[Work request]
The required output is the exact run of lines below that opens at the line with "ATOM 15 N N" and closes at the line with "ATOM 36 C C".

+===+

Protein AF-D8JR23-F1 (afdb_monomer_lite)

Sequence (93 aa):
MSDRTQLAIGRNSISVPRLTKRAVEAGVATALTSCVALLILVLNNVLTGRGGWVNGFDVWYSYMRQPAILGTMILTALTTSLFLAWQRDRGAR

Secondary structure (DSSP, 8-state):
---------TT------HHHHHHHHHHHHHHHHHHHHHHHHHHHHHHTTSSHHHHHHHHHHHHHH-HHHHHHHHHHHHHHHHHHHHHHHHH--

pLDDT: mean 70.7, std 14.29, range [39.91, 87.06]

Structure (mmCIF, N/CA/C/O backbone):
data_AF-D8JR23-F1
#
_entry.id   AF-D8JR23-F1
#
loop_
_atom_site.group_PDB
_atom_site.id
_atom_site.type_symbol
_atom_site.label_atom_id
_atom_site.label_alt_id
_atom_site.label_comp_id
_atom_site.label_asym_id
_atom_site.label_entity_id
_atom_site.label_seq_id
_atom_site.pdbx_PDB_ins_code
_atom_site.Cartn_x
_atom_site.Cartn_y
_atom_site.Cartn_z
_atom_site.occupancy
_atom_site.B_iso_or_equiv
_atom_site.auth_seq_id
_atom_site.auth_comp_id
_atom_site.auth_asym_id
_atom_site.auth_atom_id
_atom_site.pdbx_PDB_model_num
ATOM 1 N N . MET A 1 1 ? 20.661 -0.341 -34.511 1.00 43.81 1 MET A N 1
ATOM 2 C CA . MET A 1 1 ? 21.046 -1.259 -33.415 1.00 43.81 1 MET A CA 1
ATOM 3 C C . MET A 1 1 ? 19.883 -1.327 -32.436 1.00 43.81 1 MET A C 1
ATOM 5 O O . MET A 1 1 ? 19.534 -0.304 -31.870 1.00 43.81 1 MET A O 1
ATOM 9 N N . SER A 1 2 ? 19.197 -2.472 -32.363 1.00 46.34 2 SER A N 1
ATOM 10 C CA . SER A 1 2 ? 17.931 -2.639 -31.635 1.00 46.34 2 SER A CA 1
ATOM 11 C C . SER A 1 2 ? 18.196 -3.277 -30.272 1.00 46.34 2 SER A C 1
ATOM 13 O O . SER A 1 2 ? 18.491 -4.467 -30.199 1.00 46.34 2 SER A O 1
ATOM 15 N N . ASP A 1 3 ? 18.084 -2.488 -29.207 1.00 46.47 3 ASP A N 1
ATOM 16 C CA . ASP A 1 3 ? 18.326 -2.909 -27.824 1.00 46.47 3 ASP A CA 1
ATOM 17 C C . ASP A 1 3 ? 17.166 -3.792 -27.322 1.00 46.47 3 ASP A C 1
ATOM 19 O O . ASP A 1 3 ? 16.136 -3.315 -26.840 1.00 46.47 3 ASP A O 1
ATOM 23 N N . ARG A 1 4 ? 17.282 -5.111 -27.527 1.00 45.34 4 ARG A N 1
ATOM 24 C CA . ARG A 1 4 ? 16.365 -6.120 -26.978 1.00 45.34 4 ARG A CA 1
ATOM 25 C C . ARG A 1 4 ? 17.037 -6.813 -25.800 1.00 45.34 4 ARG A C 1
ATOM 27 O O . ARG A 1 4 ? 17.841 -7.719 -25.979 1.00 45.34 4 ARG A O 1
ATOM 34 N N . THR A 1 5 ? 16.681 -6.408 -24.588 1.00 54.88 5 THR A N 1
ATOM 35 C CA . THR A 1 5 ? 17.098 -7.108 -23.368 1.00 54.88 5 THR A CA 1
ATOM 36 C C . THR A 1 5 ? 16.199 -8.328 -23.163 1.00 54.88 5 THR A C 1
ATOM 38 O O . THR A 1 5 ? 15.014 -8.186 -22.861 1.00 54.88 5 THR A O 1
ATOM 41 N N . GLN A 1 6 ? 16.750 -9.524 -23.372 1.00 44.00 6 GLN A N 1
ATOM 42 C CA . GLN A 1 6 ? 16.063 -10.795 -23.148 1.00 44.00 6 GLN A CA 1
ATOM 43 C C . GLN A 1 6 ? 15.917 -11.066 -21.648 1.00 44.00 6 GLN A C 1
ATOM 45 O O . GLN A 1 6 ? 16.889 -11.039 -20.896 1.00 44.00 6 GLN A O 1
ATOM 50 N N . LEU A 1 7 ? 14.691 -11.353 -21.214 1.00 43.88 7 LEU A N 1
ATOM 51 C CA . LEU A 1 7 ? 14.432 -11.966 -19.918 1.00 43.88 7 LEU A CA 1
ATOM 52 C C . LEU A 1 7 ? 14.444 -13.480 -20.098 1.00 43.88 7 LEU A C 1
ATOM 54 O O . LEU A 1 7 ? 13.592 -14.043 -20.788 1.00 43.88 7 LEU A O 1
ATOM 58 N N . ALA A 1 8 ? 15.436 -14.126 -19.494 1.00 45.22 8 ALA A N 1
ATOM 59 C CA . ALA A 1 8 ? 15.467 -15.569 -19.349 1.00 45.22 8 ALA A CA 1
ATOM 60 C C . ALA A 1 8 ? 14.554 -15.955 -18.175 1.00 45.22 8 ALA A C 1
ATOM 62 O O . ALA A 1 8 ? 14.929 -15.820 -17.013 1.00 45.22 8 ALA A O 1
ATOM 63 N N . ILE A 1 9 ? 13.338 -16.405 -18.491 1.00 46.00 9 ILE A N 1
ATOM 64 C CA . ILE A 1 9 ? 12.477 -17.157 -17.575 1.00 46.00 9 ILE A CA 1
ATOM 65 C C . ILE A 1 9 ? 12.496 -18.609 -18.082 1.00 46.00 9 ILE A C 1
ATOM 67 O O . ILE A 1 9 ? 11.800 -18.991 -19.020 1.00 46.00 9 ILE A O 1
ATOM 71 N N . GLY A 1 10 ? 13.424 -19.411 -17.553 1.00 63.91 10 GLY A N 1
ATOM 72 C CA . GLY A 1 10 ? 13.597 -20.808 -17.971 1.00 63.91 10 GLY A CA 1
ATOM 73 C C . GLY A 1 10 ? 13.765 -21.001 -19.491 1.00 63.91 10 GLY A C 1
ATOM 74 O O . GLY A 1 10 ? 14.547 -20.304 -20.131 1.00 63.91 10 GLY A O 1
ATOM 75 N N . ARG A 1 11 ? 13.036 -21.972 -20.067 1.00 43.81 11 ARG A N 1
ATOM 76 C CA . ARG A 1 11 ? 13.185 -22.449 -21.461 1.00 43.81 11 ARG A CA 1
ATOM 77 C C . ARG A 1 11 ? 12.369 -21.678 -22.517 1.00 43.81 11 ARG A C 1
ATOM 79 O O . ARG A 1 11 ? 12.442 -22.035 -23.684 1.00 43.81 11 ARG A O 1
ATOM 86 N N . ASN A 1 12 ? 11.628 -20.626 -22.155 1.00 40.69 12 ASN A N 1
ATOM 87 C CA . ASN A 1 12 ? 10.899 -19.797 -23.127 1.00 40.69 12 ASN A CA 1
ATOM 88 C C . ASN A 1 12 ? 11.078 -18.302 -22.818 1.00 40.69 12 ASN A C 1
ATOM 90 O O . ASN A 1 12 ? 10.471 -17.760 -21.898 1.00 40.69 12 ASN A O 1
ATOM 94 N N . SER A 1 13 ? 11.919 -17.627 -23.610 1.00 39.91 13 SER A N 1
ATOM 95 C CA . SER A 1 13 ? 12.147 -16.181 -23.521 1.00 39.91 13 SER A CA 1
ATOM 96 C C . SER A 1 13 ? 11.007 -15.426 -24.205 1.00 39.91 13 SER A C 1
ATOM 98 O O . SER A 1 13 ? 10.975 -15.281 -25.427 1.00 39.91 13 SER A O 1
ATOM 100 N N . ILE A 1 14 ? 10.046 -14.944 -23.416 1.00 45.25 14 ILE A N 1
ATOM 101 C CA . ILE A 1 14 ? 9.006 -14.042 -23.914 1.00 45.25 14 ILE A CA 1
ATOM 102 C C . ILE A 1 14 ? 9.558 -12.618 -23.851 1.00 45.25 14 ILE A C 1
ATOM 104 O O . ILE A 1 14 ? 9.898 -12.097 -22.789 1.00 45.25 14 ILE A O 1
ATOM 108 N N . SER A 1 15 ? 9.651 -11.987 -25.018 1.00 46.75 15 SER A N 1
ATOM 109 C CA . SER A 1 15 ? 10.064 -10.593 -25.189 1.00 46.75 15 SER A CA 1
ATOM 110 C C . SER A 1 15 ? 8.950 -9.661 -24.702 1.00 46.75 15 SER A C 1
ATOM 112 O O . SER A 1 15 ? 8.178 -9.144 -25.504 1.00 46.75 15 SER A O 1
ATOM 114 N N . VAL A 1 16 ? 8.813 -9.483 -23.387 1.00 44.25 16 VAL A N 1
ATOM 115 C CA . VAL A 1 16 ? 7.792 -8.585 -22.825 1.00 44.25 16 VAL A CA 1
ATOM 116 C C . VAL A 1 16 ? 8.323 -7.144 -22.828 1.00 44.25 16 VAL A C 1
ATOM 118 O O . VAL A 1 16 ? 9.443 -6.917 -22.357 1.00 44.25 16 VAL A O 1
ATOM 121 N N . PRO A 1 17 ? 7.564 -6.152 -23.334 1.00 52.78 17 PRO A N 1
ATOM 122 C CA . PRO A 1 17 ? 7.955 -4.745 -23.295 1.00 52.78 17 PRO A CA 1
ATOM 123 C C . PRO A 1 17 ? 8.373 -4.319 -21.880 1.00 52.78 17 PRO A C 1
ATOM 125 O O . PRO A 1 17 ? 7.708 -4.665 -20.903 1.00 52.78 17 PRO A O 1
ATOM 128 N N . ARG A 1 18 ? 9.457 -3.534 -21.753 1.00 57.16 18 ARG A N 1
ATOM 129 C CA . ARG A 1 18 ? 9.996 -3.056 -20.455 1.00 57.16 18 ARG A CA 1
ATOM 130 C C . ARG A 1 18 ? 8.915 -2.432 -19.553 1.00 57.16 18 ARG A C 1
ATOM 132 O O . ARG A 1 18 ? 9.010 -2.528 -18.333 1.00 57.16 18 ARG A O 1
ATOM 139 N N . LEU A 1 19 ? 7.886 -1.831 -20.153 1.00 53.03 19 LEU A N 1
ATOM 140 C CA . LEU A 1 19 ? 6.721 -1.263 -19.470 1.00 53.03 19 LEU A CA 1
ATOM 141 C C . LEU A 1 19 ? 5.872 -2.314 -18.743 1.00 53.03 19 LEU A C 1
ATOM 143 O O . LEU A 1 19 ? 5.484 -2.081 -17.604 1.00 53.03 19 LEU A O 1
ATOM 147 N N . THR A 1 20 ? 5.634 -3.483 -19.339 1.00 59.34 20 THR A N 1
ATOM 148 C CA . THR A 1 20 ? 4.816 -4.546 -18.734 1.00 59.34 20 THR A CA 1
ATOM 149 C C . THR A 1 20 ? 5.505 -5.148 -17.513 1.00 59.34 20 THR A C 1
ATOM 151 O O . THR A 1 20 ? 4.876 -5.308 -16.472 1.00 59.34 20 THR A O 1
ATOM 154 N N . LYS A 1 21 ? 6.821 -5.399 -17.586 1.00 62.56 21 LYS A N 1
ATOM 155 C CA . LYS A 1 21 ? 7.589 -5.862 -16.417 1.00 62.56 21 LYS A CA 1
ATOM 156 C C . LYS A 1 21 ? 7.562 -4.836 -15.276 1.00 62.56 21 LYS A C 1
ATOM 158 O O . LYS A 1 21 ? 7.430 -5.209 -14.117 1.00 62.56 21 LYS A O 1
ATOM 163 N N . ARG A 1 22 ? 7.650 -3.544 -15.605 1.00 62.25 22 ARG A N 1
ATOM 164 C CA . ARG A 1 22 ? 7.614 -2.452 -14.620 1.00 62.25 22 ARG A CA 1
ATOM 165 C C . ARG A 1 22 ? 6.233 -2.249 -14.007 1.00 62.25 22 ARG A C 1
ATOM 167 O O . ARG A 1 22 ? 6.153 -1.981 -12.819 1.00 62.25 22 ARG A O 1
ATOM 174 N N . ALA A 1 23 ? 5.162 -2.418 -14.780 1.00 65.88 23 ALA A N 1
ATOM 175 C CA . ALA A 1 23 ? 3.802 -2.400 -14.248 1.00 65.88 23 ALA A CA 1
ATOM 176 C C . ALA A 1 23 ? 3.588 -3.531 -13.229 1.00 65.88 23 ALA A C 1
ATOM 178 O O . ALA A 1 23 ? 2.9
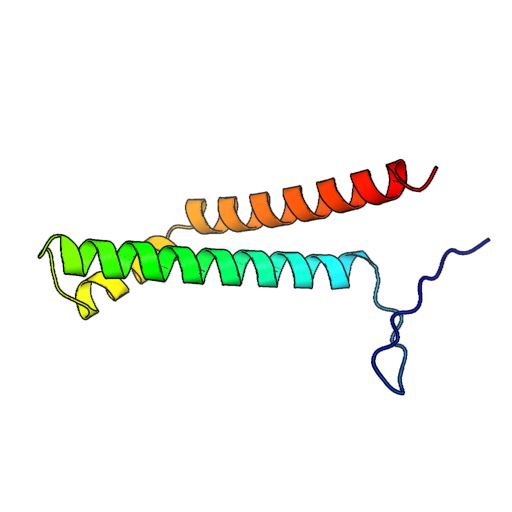55 -3.315 -12.200 1.00 65.88 23 ALA A O 1
ATOM 179 N N . VAL A 1 24 ? 4.178 -4.708 -13.471 1.00 69.12 24 VAL A N 1
ATOM 180 C CA . VAL A 1 24 ? 4.166 -5.817 -12.507 1.00 69.12 24 VAL A CA 1
ATOM 181 C C . VAL A 1 24 ? 4.986 -5.479 -11.258 1.00 69.12 24 VAL A C 1
ATOM 183 O O . VAL A 1 24 ? 4.479 -5.663 -10.158 1.00 69.12 24 VAL A O 1
ATOM 186 N N . GLU A 1 25 ? 6.200 -4.928 -11.385 1.00 69.12 25 GLU A N 1
ATOM 187 C CA . GLU A 1 25 ? 6.987 -4.466 -10.221 1.00 69.12 25 GLU A CA 1
ATOM 188 C C . GLU A 1 25 ? 6.245 -3.397 -9.403 1.00 69.12 25 GLU A C 1
ATOM 190 O O . GLU A 1 25 ? 6.212 -3.479 -8.177 1.00 69.12 25 GLU A O 1
ATOM 195 N N . ALA A 1 26 ? 5.606 -2.431 -10.068 1.00 71.50 26 ALA A N 1
ATOM 196 C CA . ALA A 1 26 ? 4.798 -1.405 
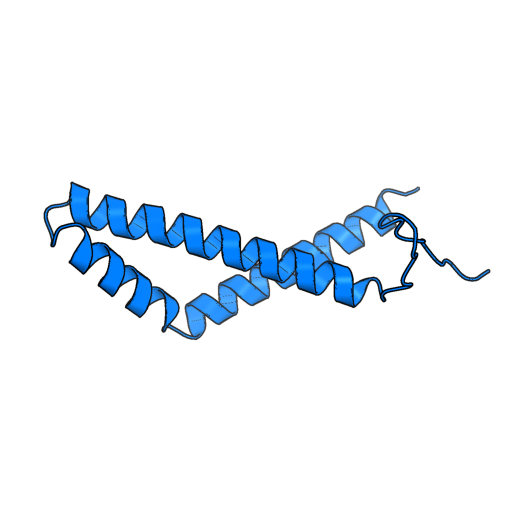-9.416 1.00 71.50 26 ALA A CA 1
ATOM 197 C C . ALA A 1 26 ? 3.583 -2.016 -8.702 1.00 71.50 26 ALA A C 1
ATOM 199 O O . ALA A 1 26 ? 3.331 -1.694 -7.545 1.00 71.50 26 ALA A O 1
ATOM 200 N N . GLY A 1 27 ? 2.876 -2.951 -9.344 1.00 75.94 27 GLY A N 1
ATOM 201 C CA . GLY A 1 27 ? 1.758 -3.669 -8.730 1.00 75.94 27 GLY A CA 1
ATOM 202 C C . GLY A 1 27 ? 2.179 -4.478 -7.500 1.00 75.94 27 GLY A C 1
ATOM 203 O O . GLY A 1 27 ? 1.499 -4.442 -6.476 1.00 75.94 27 GLY A O 1
ATOM 204 N N . VAL A 1 28 ? 3.334 -5.148 -7.561 1.00 73.81 28 VAL A N 1
ATOM 205 C CA . VAL A 1 28 ? 3.917 -5.878 -6.423 1.00 73.81 28 VAL A CA 1
ATOM 206 C C . VAL A 1 28 ? 4.288 -4.919 -5.291 1.00 73.81 28 VAL A C 1
ATOM 208 O O . VAL A 1 28 ? 3.998 -5.209 -4.131 1.00 73.81 28 VAL A O 1
ATOM 211 N N . ALA A 1 29 ? 4.873 -3.761 -5.607 1.00 71.56 29 ALA A N 1
ATOM 212 C CA . ALA A 1 29 ? 5.190 -2.736 -4.618 1.00 71.56 29 ALA A CA 1
ATOM 213 C C . ALA A 1 29 ? 3.924 -2.207 -3.925 1.00 71.56 29 ALA A C 1
ATOM 215 O O . ALA A 1 29 ? 3.879 -2.165 -2.699 1.00 71.56 29 ALA A O 1
ATOM 216 N N . THR A 1 30 ? 2.870 -1.891 -4.683 1.00 75.94 30 THR A N 1
ATOM 217 C CA . THR A 1 30 ? 1.575 -1.461 -4.134 1.00 75.94 30 THR A CA 1
ATOM 218 C C . THR A 1 30 ? 0.953 -2.539 -3.244 1.00 75.94 30 THR A C 1
ATOM 220 O O . THR A 1 30 ? 0.479 -2.231 -2.149 1.00 75.94 30 THR A O 1
ATOM 223 N N . ALA A 1 31 ? 1.001 -3.808 -3.659 1.00 75.75 31 ALA A N 1
ATOM 224 C CA . ALA A 1 31 ? 0.519 -4.921 -2.845 1.00 75.75 31 ALA A CA 1
ATOM 225 C C . ALA A 1 31 ? 1.304 -5.041 -1.525 1.00 75.75 31 ALA A C 1
ATOM 227 O O . ALA A 1 31 ? 0.705 -5.163 -0.457 1.00 75.75 31 ALA A O 1
ATOM 228 N N . LEU A 1 32 ? 2.633 -4.913 -1.564 1.00 80.50 32 LEU A N 1
ATOM 229 C CA . LEU A 1 32 ? 3.478 -4.887 -0.365 1.00 80.50 32 LEU A CA 1
ATOM 230 C C . LEU A 1 32 ? 3.131 -3.717 0.562 1.00 80.50 32 LEU A C 1
ATOM 232 O O . LEU A 1 32 ? 2.963 -3.923 1.764 1.00 80.50 32 LEU A O 1
ATOM 236 N N . THR A 1 33 ? 2.957 -2.511 0.019 1.00 81.75 33 THR A N 1
ATOM 237 C CA . THR A 1 33 ? 2.526 -1.340 0.794 1.00 81.75 33 THR A CA 1
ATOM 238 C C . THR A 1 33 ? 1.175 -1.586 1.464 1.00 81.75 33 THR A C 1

+===+

[Completed exercise]
ATOM 15 N N . ASP A 1 3 ? 18.084 -2.488 -29.207 1.00 46.47 3 ASP A N 1
ATOM 16 C CA . ASP A 1 3 ? 18.326 -2.909 -27.824 1.00 46.47 3 ASP A CA 1
ATOM 17 C C . ASP A 1 3 ? 17.166 -3.792 -27.322 1.00 46.47 3 ASP A C 1
ATOM 19 O O . ASP A 1 3 ? 16.136 -3.315 -26.840 1.00 46.47 3 ASP A O 1
ATOM 23 N N . ARG A 1 4 ? 17.282 -5.111 -27.527 1.00 45.34 4 ARG A N 1
ATOM 24 C CA . ARG A 1 4 ? 16.365 -6.120 -26.978 1.00 45.34 4 ARG A CA 1
ATOM 25 C C . ARG A 1 4 ? 17.037 -6.813 -25.800 1.00 45.34 4 ARG A C 1
ATOM 27 O O . ARG A 1 4 ? 17.841 -7.719 -25.979 1.00 45.34 4 ARG A O 1
ATOM 34 N N . THR A 1 5 ? 16.681 -6.408 -24.588 1.00 54.88 5 THR A N 1
ATOM 35 C CA . THR A 1 5 ? 17.098 -7.108 -23.368 1.00 54.88 5 THR A CA 1
ATOM 36 C C . THR A 1 5 ? 16.199 -8.328 -23.163 1.00 54.88 5 THR A C 1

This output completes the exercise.